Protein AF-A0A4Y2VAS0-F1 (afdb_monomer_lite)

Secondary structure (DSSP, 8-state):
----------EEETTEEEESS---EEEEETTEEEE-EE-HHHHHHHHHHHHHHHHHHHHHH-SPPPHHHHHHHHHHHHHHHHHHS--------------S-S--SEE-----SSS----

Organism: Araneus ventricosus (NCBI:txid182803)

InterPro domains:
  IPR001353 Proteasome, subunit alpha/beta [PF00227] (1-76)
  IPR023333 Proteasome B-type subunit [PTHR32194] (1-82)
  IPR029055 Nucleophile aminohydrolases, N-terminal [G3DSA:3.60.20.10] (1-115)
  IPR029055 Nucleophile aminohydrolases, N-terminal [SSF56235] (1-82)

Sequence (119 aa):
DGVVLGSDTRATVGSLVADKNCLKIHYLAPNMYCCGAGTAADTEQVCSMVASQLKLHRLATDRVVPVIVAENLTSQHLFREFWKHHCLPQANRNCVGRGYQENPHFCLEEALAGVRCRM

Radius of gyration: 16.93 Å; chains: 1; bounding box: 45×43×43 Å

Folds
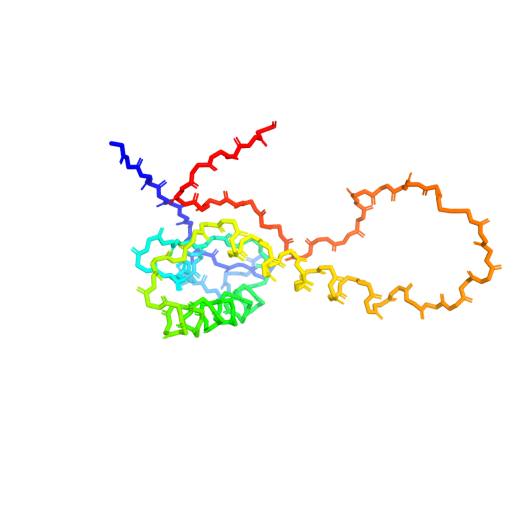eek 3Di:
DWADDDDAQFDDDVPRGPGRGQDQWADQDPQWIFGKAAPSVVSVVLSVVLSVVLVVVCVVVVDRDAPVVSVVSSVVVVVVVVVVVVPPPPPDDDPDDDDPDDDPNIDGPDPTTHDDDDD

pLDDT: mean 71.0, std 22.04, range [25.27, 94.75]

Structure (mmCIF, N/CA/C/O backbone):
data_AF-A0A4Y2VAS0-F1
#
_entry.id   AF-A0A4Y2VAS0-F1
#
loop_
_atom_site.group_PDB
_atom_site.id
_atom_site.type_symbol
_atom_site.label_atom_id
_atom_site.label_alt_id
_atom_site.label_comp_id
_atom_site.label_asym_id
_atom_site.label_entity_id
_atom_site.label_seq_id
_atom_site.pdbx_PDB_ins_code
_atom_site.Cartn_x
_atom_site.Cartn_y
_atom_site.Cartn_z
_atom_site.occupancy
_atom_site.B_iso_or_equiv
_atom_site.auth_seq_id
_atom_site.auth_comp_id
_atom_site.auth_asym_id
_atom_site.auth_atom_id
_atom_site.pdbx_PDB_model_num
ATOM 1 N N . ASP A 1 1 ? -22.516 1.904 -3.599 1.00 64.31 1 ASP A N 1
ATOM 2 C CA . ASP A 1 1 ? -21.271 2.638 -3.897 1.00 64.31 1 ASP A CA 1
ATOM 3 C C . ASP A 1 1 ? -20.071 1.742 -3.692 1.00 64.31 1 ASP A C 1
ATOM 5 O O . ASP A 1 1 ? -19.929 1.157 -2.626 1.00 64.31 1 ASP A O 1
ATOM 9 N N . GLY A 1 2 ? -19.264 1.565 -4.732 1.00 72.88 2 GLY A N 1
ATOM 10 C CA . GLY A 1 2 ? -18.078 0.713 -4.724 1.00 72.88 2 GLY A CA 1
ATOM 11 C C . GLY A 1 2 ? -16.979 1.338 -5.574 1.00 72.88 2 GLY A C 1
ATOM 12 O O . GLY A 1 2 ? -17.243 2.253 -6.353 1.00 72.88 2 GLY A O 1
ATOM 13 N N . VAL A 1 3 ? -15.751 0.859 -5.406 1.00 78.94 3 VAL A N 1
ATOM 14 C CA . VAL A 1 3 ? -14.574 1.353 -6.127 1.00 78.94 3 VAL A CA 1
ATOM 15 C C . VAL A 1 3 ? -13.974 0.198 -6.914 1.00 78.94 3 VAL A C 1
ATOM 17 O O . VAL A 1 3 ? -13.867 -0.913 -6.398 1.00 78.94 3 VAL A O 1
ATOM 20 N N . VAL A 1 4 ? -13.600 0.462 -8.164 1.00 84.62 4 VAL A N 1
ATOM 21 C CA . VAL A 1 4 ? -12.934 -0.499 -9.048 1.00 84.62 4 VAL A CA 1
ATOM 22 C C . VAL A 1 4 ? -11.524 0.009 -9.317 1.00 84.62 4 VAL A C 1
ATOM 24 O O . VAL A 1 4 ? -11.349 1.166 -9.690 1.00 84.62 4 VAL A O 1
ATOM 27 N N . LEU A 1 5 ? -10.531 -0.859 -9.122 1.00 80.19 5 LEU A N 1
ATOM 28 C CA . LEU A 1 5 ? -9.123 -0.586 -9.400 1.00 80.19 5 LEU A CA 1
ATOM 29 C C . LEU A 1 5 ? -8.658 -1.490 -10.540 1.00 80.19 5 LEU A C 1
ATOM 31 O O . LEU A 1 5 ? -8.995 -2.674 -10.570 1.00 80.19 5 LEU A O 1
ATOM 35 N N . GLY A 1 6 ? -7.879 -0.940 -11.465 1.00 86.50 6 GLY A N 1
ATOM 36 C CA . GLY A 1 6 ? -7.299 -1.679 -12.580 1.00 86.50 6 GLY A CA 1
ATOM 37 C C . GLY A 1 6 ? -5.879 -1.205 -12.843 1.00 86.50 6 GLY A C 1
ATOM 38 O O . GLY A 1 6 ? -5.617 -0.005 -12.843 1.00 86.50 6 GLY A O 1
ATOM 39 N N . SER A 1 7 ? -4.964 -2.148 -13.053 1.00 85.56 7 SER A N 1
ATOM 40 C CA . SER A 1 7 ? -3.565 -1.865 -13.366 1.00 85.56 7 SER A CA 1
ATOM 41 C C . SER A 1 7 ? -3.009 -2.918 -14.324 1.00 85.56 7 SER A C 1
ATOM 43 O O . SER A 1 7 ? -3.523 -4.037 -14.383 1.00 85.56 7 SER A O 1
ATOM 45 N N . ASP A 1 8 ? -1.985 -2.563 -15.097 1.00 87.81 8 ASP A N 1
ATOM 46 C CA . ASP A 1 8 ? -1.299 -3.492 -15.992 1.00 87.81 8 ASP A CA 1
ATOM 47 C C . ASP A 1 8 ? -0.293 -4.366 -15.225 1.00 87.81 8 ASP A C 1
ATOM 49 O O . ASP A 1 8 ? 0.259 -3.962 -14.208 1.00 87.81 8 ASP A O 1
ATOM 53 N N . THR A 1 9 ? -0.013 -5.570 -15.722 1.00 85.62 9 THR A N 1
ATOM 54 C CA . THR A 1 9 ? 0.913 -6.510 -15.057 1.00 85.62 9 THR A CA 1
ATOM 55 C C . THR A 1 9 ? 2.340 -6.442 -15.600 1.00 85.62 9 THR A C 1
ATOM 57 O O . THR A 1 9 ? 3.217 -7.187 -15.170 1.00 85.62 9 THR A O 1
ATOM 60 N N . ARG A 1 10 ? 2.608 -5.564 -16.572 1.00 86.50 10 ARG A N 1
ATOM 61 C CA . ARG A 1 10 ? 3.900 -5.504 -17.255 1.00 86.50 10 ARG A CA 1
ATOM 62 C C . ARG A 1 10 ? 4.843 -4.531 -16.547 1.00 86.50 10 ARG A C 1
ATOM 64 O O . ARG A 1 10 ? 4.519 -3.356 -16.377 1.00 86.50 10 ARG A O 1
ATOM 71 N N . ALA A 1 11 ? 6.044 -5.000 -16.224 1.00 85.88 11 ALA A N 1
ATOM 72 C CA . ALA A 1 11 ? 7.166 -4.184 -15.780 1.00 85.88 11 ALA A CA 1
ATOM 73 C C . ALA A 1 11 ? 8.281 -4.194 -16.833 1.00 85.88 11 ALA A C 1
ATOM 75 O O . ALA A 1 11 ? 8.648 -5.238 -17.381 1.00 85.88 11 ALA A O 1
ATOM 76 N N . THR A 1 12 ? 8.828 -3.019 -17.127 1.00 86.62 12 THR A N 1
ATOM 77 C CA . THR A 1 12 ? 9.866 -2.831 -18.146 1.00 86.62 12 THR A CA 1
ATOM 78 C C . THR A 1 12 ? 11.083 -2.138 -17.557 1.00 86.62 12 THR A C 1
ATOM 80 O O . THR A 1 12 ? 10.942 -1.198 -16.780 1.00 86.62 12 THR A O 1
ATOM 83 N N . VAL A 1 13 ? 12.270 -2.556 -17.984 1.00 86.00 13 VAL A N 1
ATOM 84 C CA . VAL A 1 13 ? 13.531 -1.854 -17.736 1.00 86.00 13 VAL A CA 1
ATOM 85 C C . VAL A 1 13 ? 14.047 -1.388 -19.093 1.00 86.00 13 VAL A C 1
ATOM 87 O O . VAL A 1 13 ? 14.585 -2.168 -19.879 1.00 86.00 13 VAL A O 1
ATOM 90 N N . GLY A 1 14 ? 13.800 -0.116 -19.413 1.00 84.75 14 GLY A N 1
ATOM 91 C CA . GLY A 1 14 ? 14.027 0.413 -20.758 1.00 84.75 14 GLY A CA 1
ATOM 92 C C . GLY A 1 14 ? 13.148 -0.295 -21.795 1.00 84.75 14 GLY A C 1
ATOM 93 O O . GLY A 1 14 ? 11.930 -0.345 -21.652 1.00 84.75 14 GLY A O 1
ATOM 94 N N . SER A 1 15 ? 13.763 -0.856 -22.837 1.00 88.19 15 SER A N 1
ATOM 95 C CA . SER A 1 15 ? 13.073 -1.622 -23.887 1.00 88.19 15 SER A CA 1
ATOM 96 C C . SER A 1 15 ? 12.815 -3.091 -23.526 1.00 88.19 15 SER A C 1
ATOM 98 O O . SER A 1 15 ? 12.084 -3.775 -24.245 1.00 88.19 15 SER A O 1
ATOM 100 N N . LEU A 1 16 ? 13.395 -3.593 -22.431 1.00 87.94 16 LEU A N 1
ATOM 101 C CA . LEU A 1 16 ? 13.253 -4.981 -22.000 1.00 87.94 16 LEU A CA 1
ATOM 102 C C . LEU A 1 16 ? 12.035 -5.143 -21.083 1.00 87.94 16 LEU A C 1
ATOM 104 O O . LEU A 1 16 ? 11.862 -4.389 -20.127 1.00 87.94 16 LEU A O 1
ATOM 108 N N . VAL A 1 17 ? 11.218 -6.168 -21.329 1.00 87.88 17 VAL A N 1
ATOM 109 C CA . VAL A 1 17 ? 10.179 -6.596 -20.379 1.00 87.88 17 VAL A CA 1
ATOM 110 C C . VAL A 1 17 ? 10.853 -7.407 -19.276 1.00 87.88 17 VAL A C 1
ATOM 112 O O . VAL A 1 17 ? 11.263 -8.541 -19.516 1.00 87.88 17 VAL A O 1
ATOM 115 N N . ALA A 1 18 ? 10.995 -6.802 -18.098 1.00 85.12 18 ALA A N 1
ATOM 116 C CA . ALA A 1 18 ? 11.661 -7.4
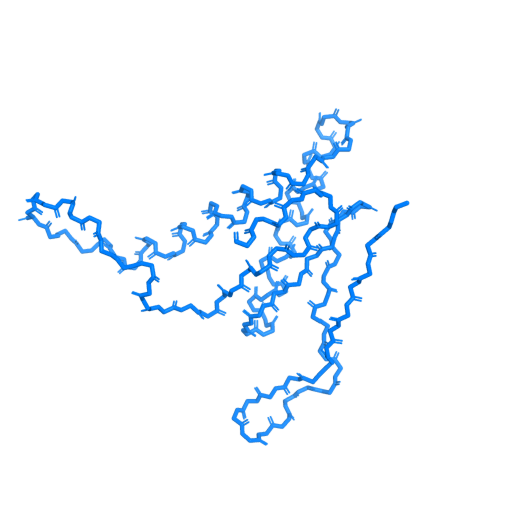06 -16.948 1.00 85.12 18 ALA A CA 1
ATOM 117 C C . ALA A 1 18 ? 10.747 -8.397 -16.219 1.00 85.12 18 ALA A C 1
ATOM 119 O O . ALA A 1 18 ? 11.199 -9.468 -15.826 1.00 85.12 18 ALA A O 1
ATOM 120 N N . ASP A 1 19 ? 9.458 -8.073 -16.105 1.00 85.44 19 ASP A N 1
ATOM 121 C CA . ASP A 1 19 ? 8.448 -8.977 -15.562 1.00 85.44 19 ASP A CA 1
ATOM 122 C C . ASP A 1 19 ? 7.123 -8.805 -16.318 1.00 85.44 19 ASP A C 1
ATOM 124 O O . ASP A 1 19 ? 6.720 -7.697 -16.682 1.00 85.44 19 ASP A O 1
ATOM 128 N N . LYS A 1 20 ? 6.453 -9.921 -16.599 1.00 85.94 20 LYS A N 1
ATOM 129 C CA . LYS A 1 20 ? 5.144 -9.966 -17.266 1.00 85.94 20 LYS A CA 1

──────────

Among the lines above, count those containing "terminal" and give only that count.

2